Extracted entries section start

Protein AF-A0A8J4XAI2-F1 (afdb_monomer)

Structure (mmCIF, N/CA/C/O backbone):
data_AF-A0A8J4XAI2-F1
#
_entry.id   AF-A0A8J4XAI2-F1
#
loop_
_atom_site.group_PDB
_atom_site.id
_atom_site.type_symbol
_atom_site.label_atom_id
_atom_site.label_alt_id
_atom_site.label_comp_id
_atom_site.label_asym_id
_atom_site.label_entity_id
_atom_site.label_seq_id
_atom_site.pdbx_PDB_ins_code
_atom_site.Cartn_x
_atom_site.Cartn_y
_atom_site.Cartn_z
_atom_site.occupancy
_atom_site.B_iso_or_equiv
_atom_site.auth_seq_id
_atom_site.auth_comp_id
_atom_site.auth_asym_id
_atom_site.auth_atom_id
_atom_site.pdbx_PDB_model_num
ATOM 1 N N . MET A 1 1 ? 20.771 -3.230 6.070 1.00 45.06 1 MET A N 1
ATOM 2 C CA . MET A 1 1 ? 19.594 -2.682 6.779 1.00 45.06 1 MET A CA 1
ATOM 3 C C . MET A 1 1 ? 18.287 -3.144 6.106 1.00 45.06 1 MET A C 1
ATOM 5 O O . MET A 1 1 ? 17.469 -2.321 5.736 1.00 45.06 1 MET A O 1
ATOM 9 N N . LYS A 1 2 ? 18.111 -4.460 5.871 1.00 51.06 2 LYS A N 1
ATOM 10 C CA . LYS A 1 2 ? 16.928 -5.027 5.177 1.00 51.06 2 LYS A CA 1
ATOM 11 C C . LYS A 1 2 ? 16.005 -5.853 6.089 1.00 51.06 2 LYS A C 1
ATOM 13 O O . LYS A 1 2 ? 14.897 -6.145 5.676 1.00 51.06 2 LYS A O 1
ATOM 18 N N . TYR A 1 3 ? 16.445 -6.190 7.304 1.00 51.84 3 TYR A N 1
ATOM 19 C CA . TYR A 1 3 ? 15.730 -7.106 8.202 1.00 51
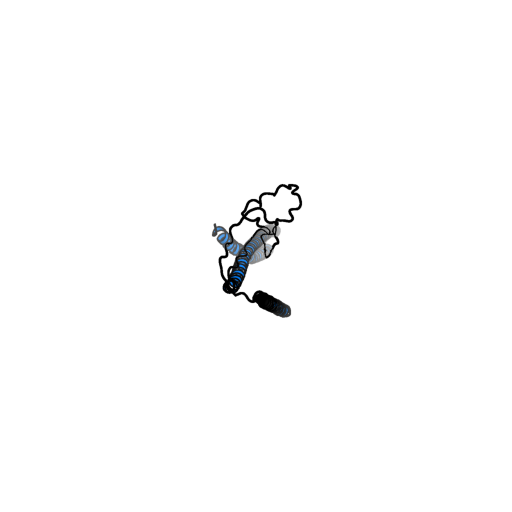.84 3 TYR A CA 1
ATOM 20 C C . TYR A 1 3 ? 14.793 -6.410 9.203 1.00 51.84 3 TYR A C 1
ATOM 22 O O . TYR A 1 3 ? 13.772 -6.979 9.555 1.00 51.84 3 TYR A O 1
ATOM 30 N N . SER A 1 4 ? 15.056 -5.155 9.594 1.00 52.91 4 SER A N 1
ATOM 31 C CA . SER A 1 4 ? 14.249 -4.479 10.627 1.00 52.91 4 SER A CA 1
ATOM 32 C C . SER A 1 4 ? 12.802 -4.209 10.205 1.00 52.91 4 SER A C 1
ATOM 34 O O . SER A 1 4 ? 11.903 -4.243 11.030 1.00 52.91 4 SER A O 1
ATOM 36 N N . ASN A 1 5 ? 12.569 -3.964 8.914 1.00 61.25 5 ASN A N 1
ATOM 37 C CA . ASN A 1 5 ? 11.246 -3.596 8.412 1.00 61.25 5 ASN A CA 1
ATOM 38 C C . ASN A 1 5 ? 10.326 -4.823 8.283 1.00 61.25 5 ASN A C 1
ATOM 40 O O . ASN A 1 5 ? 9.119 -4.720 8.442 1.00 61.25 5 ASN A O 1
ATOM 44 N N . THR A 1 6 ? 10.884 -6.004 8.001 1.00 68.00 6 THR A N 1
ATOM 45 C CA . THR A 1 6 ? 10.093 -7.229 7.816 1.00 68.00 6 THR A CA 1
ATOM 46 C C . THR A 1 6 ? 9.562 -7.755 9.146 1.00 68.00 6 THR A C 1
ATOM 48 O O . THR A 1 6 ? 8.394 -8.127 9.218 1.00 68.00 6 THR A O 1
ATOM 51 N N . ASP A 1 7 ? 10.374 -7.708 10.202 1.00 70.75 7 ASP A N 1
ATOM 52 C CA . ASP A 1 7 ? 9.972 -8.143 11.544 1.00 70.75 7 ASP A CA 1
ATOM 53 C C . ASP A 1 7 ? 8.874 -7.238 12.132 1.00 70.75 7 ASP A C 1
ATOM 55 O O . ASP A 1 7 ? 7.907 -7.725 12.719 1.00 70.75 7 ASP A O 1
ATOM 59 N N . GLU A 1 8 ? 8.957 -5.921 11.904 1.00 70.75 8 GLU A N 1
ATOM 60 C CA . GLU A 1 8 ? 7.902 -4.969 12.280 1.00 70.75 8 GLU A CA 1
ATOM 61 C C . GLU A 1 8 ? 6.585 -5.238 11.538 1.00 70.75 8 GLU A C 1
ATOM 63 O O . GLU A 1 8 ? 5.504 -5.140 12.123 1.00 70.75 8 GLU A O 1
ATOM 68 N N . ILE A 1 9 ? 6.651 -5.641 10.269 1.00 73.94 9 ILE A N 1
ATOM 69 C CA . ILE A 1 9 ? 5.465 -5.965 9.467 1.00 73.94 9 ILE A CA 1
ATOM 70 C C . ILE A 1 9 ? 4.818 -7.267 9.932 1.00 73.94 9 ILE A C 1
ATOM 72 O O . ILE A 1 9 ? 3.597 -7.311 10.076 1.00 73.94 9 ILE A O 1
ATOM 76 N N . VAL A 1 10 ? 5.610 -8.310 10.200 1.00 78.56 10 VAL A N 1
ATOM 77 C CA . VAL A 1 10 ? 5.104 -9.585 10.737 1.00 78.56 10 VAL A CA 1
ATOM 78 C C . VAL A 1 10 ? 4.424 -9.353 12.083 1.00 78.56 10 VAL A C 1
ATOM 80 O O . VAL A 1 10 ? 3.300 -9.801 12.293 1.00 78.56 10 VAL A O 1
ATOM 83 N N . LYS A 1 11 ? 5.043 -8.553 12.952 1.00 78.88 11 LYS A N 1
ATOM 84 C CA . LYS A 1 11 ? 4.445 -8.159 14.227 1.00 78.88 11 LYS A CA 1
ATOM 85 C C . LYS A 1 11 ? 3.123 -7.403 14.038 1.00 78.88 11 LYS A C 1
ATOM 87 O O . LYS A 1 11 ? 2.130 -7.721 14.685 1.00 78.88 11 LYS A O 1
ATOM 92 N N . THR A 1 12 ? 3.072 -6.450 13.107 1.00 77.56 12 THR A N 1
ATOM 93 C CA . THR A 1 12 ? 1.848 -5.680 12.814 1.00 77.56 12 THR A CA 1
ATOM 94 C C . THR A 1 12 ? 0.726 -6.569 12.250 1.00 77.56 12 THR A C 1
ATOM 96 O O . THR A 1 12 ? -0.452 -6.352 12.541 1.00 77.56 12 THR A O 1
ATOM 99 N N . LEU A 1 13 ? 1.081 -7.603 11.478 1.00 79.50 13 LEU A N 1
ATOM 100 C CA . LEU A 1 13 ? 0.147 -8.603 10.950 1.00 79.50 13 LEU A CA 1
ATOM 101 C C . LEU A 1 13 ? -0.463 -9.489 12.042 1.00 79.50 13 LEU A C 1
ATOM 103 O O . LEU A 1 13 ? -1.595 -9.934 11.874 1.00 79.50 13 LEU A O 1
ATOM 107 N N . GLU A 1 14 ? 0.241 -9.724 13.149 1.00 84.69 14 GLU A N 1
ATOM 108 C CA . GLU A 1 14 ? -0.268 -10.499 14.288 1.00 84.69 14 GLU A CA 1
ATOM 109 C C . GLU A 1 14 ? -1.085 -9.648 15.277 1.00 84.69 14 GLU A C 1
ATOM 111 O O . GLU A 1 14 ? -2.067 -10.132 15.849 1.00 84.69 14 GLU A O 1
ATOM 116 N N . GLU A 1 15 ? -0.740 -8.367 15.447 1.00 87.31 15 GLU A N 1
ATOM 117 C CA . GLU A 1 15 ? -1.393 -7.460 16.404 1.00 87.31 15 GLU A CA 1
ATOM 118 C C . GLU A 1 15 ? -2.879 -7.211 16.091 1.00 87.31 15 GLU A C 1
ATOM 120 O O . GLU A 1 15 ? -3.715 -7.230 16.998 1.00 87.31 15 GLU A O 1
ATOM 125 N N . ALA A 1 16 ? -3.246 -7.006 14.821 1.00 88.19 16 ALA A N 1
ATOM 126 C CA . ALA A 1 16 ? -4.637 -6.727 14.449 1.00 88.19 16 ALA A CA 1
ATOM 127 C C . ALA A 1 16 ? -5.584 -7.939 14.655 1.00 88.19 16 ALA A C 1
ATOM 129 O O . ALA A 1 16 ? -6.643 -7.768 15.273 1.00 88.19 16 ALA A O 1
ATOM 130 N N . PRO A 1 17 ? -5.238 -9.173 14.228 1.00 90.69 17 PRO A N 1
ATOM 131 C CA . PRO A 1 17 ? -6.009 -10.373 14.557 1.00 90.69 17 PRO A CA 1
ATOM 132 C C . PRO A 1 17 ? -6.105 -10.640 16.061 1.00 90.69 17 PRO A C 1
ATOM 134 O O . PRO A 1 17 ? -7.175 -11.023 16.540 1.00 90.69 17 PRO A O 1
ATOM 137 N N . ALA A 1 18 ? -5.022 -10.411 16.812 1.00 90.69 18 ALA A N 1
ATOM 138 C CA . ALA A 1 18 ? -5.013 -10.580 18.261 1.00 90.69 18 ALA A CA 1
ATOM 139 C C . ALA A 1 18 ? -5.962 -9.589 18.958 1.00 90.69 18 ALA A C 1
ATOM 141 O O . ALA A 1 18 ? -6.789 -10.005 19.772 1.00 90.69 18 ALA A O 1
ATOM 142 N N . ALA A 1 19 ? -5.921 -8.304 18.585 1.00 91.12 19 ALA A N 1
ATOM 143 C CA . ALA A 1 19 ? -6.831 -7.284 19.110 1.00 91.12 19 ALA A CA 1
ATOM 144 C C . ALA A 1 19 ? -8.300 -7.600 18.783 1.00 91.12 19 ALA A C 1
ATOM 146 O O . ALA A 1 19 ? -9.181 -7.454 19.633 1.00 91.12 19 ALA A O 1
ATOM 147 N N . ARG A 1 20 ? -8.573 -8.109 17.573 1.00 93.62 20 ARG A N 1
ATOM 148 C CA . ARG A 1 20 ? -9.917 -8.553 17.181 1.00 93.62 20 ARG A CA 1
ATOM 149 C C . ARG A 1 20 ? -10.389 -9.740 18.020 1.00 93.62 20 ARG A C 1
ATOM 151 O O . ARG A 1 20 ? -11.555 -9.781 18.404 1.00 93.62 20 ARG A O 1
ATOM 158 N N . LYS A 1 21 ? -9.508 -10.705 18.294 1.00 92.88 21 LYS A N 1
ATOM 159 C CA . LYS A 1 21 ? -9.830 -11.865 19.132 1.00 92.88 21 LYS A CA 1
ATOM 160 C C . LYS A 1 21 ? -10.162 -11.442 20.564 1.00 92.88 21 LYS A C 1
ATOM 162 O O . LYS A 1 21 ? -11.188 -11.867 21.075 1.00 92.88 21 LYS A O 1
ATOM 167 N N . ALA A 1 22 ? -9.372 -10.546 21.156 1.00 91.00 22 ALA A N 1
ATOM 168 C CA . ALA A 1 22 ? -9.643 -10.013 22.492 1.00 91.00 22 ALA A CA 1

Extracted entries section end
Extracted entries section start

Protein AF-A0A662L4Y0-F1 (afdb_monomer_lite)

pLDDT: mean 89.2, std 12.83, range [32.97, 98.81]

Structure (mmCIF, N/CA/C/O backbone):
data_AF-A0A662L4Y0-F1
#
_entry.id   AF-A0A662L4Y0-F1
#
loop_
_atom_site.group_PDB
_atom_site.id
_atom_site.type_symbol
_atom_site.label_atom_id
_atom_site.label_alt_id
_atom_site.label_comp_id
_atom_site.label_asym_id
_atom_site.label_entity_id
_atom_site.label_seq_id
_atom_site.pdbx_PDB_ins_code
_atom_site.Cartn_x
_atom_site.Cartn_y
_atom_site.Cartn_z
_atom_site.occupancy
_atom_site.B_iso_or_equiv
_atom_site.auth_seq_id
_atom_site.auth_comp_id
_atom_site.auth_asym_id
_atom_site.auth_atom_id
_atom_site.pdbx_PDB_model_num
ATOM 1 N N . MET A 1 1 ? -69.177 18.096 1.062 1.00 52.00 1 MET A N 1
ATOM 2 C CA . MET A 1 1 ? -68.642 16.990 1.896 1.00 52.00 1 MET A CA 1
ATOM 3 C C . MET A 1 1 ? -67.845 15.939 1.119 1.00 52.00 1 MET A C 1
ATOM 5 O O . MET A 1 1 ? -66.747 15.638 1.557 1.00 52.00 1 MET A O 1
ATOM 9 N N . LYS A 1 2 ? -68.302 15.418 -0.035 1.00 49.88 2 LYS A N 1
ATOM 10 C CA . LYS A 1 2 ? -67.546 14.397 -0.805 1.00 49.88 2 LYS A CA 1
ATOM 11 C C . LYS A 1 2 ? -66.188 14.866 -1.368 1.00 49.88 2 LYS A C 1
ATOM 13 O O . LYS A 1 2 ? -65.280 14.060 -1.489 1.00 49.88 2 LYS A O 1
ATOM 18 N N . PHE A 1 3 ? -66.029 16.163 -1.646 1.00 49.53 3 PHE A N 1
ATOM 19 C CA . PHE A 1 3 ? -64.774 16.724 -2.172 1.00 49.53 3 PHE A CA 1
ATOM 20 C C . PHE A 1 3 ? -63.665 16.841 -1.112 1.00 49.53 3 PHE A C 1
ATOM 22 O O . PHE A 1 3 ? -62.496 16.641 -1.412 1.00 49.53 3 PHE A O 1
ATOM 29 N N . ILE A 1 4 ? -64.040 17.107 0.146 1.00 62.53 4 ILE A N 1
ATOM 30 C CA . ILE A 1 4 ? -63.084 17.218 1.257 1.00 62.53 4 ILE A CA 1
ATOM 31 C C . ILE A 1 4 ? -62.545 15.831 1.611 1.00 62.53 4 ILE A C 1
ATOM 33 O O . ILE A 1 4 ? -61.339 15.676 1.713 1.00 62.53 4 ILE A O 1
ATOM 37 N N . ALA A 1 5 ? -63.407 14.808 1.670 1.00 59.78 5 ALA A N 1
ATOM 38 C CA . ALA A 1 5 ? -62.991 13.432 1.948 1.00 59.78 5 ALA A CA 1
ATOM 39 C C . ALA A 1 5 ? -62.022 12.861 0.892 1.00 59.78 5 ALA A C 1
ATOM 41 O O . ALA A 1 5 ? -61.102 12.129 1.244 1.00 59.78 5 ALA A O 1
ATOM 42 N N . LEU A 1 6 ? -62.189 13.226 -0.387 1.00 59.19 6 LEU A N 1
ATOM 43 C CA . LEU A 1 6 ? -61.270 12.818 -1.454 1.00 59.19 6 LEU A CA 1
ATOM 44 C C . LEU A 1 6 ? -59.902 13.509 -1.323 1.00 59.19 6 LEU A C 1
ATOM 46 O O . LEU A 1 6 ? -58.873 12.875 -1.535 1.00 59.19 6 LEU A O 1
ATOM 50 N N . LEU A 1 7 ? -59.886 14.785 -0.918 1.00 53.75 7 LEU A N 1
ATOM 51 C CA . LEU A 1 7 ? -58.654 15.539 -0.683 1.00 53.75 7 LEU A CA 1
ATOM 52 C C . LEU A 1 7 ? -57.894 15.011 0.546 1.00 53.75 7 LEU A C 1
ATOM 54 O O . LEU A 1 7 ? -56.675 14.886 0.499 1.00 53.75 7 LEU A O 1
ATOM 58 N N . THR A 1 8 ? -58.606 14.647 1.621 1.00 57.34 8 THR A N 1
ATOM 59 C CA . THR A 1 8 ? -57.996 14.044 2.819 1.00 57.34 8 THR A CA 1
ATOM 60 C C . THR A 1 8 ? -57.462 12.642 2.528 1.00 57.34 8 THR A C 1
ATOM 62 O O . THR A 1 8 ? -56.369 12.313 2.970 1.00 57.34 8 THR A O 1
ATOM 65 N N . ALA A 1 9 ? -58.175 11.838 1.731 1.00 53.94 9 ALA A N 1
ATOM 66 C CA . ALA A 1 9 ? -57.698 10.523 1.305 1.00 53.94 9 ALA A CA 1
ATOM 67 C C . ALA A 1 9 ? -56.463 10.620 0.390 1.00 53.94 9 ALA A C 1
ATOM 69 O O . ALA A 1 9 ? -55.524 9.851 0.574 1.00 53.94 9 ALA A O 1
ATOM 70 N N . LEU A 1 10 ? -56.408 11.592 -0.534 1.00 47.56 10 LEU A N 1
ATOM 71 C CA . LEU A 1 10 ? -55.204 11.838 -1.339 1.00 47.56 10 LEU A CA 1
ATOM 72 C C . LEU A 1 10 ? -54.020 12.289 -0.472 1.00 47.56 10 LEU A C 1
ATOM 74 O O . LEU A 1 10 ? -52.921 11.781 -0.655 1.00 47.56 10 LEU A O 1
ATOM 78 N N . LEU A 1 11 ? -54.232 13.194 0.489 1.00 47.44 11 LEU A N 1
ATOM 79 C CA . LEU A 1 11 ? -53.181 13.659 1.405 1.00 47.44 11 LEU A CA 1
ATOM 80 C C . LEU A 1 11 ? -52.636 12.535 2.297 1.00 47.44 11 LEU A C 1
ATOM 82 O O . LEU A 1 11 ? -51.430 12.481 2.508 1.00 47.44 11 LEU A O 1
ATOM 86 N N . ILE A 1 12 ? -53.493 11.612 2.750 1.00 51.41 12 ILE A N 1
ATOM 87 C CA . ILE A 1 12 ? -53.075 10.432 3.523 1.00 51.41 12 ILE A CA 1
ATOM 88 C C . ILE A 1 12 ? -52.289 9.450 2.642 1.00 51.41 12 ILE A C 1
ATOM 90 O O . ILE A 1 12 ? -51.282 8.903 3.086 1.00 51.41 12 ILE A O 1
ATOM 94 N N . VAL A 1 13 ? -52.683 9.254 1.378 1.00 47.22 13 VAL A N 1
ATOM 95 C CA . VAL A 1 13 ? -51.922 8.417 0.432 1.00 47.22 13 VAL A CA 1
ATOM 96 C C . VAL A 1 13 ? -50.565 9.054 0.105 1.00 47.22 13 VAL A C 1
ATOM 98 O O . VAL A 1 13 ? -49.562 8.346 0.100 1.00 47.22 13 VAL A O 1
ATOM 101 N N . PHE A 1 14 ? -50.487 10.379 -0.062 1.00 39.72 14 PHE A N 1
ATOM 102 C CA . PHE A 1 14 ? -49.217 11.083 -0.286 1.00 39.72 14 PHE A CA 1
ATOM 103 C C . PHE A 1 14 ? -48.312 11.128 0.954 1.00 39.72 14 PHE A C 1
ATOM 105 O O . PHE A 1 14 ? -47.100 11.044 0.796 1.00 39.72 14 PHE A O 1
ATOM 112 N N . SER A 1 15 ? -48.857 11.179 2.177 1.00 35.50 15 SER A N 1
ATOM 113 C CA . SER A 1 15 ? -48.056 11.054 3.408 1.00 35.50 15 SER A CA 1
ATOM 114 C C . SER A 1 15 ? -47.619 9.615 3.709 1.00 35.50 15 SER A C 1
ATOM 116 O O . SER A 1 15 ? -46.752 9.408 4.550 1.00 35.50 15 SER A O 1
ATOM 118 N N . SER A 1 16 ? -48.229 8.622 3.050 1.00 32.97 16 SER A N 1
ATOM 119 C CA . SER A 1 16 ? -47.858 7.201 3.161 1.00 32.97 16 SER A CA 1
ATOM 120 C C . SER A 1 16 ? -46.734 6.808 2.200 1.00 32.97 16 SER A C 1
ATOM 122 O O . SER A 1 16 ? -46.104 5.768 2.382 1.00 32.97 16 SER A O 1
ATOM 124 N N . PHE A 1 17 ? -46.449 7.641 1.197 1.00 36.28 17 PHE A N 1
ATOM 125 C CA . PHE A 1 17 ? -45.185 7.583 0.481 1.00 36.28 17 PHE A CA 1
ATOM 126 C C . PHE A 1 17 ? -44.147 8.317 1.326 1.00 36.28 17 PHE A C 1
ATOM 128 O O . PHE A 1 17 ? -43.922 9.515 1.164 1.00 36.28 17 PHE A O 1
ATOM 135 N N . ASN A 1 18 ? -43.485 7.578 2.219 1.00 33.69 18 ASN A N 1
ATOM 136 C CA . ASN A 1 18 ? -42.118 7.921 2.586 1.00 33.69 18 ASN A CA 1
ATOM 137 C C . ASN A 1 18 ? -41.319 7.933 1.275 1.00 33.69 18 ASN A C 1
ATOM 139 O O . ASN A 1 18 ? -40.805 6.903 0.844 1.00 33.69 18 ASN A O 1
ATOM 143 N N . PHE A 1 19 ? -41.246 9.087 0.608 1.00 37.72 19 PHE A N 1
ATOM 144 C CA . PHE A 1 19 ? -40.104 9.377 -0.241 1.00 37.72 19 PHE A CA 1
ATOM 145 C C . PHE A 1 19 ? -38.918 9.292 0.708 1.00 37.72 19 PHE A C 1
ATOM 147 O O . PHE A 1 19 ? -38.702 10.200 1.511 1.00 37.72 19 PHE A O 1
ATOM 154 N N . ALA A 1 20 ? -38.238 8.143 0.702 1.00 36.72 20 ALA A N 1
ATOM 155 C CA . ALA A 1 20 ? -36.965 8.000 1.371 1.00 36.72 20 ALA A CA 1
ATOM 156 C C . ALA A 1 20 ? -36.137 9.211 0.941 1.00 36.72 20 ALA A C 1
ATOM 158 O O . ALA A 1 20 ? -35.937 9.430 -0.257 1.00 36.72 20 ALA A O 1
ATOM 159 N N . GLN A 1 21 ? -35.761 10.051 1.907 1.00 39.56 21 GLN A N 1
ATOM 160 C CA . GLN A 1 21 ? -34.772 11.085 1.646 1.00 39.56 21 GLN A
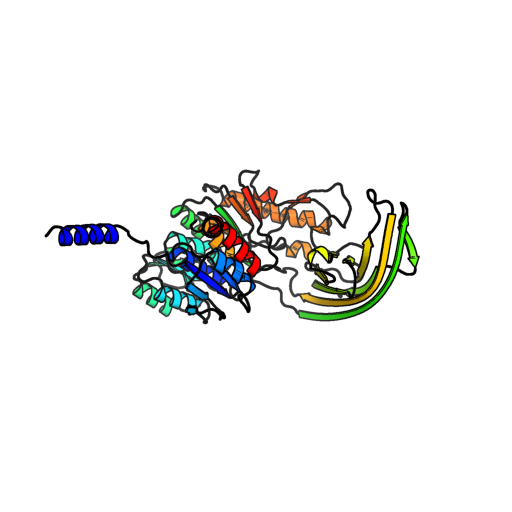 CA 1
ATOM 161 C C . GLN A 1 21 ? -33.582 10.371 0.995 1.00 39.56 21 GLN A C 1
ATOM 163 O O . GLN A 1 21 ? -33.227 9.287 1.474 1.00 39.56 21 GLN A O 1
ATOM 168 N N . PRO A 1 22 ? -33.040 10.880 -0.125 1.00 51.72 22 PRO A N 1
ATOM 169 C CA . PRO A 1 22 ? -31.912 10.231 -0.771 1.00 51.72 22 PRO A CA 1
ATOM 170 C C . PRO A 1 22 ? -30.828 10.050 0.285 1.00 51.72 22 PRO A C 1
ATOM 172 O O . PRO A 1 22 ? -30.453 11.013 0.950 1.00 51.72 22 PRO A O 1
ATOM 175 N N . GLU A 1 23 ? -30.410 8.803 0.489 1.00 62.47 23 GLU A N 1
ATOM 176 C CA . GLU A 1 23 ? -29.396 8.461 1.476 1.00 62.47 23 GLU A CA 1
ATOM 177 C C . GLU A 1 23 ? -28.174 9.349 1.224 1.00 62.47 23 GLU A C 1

Extracted entries section end

◆ **Your assignment**:
Please make an exact copy of the lines above from the line with "ATOM 107 N N" through the line with "ATOM 116 N N", both ends included.

◆ **Task response**:
ATOM 107 N N . GLU A 1 14 ? 0.241 -9.724 13.149 1.00 84.69 14 GLU A N 1
ATOM 108 C CA . GLU A 1 14 ? -0.268 -10.499 14.288 1.00 84.69 14 GLU A CA 1
ATOM 109 C C . GLU A 1 14 ? -1.085 -9.648 15.277 1.00 84.69 14 GLU A C 1
ATOM 111 O O . GLU A 1 14 ? -2.067 -10.132 15.849 1.00 84.69 14 GLU A O 1
ATOM 116 N N . GLU A 1 15 ? -0.740 -8.367 15.447 1.00 87.31 15 GLU A N 1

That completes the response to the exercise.